- **Task instructions**: Set down, please, exactly the lines below that run from the line with "ATOM 120 N N" to the line with "ATOM 130 C CA", both lines included.

- **Data provided**:
----

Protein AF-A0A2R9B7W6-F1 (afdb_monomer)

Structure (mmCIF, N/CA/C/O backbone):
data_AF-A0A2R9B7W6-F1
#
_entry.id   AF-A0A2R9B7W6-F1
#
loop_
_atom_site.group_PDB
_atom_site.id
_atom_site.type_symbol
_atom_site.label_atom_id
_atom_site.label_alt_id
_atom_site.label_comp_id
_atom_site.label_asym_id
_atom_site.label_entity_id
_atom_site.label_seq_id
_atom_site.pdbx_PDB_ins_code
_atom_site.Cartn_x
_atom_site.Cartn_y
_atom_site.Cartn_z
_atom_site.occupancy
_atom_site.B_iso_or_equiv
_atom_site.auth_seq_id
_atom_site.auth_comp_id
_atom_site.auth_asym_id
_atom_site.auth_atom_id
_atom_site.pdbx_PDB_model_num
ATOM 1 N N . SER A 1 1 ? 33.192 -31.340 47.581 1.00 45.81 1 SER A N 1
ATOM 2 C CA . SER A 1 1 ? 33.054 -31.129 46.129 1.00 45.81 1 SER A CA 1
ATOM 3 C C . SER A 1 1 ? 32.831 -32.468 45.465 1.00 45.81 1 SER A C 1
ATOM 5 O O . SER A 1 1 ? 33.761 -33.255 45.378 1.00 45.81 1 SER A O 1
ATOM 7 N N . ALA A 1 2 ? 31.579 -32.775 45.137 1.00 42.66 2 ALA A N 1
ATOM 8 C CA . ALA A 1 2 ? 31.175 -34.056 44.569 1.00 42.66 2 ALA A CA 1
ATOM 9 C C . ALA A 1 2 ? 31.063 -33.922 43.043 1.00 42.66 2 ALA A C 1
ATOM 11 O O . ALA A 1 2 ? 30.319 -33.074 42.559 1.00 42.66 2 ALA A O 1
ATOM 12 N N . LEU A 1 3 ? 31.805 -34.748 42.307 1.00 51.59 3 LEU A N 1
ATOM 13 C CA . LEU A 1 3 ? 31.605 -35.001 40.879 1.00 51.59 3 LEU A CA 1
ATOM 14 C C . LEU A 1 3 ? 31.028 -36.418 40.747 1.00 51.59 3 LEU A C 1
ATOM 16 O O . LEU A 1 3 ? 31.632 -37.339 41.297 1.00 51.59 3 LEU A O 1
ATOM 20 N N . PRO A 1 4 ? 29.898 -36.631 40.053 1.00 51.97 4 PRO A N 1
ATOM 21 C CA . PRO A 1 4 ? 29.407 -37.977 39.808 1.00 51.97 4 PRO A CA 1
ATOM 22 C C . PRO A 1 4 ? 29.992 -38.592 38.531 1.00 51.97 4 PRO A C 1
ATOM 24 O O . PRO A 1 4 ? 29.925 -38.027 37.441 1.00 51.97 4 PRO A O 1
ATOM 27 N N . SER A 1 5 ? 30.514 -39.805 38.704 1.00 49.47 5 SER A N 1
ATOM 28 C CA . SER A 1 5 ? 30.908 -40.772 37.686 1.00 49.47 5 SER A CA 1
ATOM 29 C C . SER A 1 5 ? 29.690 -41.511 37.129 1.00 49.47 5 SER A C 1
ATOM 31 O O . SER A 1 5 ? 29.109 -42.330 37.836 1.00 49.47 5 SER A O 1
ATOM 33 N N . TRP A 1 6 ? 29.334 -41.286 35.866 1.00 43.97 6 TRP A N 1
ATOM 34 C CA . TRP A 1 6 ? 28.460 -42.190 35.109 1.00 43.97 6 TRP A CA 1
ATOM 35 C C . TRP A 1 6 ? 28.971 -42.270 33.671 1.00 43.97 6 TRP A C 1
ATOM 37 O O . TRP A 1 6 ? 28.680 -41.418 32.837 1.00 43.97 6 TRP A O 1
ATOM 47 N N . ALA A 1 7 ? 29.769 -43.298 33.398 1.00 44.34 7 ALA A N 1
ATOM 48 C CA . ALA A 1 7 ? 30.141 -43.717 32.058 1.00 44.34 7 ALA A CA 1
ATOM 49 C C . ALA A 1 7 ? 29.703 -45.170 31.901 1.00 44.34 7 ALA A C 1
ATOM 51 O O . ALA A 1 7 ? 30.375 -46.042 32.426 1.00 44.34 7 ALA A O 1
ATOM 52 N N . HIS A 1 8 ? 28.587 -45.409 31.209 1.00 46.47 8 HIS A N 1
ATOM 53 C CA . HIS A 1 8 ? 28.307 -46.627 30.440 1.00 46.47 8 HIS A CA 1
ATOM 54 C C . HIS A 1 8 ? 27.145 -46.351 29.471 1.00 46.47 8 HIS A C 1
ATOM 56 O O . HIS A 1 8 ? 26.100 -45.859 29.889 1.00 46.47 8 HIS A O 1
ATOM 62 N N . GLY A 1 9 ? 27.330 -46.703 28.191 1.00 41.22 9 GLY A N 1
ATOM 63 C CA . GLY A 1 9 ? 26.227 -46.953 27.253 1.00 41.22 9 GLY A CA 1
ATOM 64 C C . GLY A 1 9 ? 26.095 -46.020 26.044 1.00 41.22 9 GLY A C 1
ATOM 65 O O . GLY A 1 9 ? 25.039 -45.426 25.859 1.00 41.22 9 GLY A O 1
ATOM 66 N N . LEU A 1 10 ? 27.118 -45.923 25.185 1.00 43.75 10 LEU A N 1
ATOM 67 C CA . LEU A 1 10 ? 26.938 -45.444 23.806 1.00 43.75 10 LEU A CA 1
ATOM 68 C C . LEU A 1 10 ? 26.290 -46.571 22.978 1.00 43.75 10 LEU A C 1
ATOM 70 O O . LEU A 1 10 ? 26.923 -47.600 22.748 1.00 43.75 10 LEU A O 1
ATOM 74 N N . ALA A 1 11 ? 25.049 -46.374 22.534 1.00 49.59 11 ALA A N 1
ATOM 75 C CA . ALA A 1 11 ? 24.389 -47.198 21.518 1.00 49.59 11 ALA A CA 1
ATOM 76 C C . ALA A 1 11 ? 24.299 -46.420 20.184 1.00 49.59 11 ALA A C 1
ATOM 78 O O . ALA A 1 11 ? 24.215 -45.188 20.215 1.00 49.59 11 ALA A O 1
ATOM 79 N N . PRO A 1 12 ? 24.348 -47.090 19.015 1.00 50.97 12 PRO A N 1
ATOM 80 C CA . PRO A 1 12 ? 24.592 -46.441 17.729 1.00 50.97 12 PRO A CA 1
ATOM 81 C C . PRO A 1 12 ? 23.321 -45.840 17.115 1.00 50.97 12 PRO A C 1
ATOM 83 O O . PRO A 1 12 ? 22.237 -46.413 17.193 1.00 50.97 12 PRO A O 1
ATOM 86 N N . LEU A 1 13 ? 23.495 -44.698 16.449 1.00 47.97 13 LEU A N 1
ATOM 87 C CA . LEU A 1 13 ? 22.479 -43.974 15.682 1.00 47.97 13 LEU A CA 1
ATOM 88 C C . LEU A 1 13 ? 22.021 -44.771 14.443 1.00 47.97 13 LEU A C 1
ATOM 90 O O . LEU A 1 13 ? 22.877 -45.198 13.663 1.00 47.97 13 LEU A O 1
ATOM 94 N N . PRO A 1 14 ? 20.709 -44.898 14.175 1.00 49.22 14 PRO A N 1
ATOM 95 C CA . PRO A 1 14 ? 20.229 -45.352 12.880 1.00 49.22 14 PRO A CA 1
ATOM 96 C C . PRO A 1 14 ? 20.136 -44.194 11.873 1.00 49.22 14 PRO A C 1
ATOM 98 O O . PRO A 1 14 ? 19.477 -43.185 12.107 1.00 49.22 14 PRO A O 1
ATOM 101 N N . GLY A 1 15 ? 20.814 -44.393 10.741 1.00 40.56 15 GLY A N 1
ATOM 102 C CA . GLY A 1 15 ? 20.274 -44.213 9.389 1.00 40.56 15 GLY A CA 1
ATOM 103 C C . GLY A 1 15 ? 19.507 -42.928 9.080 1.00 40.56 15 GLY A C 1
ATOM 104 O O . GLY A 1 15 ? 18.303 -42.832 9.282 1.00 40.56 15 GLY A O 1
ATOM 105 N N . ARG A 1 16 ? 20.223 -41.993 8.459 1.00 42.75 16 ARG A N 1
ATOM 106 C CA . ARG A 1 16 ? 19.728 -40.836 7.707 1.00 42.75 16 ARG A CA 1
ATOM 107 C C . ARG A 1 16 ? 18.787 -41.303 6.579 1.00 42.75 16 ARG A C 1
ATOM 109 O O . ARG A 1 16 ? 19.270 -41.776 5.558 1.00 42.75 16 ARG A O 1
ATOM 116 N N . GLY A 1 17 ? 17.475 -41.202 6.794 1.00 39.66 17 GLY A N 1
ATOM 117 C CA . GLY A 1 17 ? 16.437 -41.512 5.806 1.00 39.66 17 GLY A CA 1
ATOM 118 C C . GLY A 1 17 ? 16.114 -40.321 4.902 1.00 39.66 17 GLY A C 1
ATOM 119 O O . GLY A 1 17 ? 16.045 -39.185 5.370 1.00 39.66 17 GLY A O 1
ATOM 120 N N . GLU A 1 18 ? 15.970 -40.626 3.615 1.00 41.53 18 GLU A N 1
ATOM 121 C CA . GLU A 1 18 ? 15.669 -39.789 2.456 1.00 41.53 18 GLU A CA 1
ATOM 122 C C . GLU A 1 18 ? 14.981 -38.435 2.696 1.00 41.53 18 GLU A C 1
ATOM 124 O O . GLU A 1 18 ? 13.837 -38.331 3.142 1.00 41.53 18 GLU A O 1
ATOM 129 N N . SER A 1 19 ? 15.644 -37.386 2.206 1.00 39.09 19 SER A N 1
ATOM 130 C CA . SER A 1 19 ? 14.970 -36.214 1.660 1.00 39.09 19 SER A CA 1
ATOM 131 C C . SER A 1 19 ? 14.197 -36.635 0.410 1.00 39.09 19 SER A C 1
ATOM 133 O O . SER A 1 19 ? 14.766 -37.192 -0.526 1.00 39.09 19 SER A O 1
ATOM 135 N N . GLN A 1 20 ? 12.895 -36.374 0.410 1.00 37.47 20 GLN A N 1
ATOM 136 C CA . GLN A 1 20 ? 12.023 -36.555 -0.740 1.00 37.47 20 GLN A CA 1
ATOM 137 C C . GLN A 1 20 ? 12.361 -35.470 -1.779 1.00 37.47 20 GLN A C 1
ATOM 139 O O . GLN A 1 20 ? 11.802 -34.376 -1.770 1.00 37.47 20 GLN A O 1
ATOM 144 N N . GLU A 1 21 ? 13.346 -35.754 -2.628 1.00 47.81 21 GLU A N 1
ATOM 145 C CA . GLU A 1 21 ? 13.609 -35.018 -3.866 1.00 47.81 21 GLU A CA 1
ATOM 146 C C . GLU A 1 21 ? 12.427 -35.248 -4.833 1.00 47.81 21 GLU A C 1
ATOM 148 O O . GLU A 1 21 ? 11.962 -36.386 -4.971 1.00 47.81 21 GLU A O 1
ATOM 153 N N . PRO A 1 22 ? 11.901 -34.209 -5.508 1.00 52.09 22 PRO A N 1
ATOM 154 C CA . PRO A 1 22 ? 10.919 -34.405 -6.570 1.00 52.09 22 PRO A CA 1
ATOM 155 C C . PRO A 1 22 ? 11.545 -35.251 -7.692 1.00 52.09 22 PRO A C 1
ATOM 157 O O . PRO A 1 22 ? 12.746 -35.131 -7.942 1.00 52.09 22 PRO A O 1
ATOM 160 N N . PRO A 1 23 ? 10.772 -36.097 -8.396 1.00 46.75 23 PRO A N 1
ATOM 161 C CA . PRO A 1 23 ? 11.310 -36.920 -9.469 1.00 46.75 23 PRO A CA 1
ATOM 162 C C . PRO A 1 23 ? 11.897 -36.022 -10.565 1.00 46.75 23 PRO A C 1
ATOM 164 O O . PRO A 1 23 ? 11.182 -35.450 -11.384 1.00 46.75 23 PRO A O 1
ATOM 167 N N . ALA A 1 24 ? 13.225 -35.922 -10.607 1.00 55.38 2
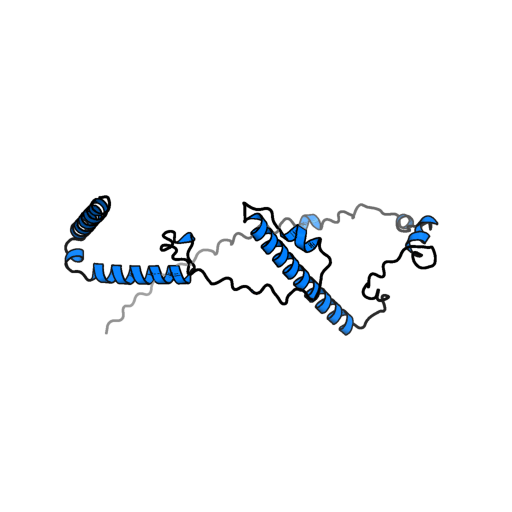4 ALA A N 1
ATOM 168 C CA . ALA A 1 24 ? 13.989 -35.335 -11.704 1.00 55.38 24 ALA A CA 1
ATOM 169 C C . ALA A 1 24 ? 13.999 -36.281 -12.924 1.00 55.38 24 ALA A C 1
ATOM 171 O O . ALA A 1 24 ? 15.048 -36.573 -13.495 1.00 55.38 24 ALA A O 1
ATOM 172 N N . ALA A 1 25 ? 12.829 -36.805 -13.297 1.00 56.47 25 ALA A N 1
ATOM 173 C CA . ALA A 1 25 ? 12.686 -37.926 -14.219 1.00 56.47 25 ALA A CA 1
ATOM 174 C C . ALA A 1 25 ? 11.852 -37.617 -15.472 1.00 56.47 25 ALA A C 1
ATOM 176 O O . ALA A 1 25 ? 11.462 -38.555 -16.148 1.00 56.47 25 ALA A O 1
ATOM 177 N N . ASP A 1 26 ? 11.657 -36.347 -15.847 1.00 54.69 26 ASP A N 1
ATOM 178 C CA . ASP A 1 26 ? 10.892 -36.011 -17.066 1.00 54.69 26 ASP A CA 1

----

- **Output of the task**:
ATOM 120 N N . GLU A 1 18 ? 15.970 -40.626 3.615 1.00 41.53 18 GLU A N 1
ATOM 121 C CA . GLU A 1 18 ? 15.669 -39.789 2.456 1.00 41.53 18 GLU A CA 1
ATOM 122 C C . GLU A 1 18 ? 14.981 -38.435 2.696 1.00 41.53 18 GLU A C 1
ATOM 124 O O . GLU A 1 18 ? 13.837 -38.331 3.142 1.00 41.53 18 GLU A O 1
ATOM 129 N N . SER A 1 19 ? 15.644 -37.386 2.206 1.00 39.09 19 SER A N 1
ATOM 130 C CA . SER A 1 19 ? 14.970 -36.214 1.660 1.00 39.09 19 SER A CA 1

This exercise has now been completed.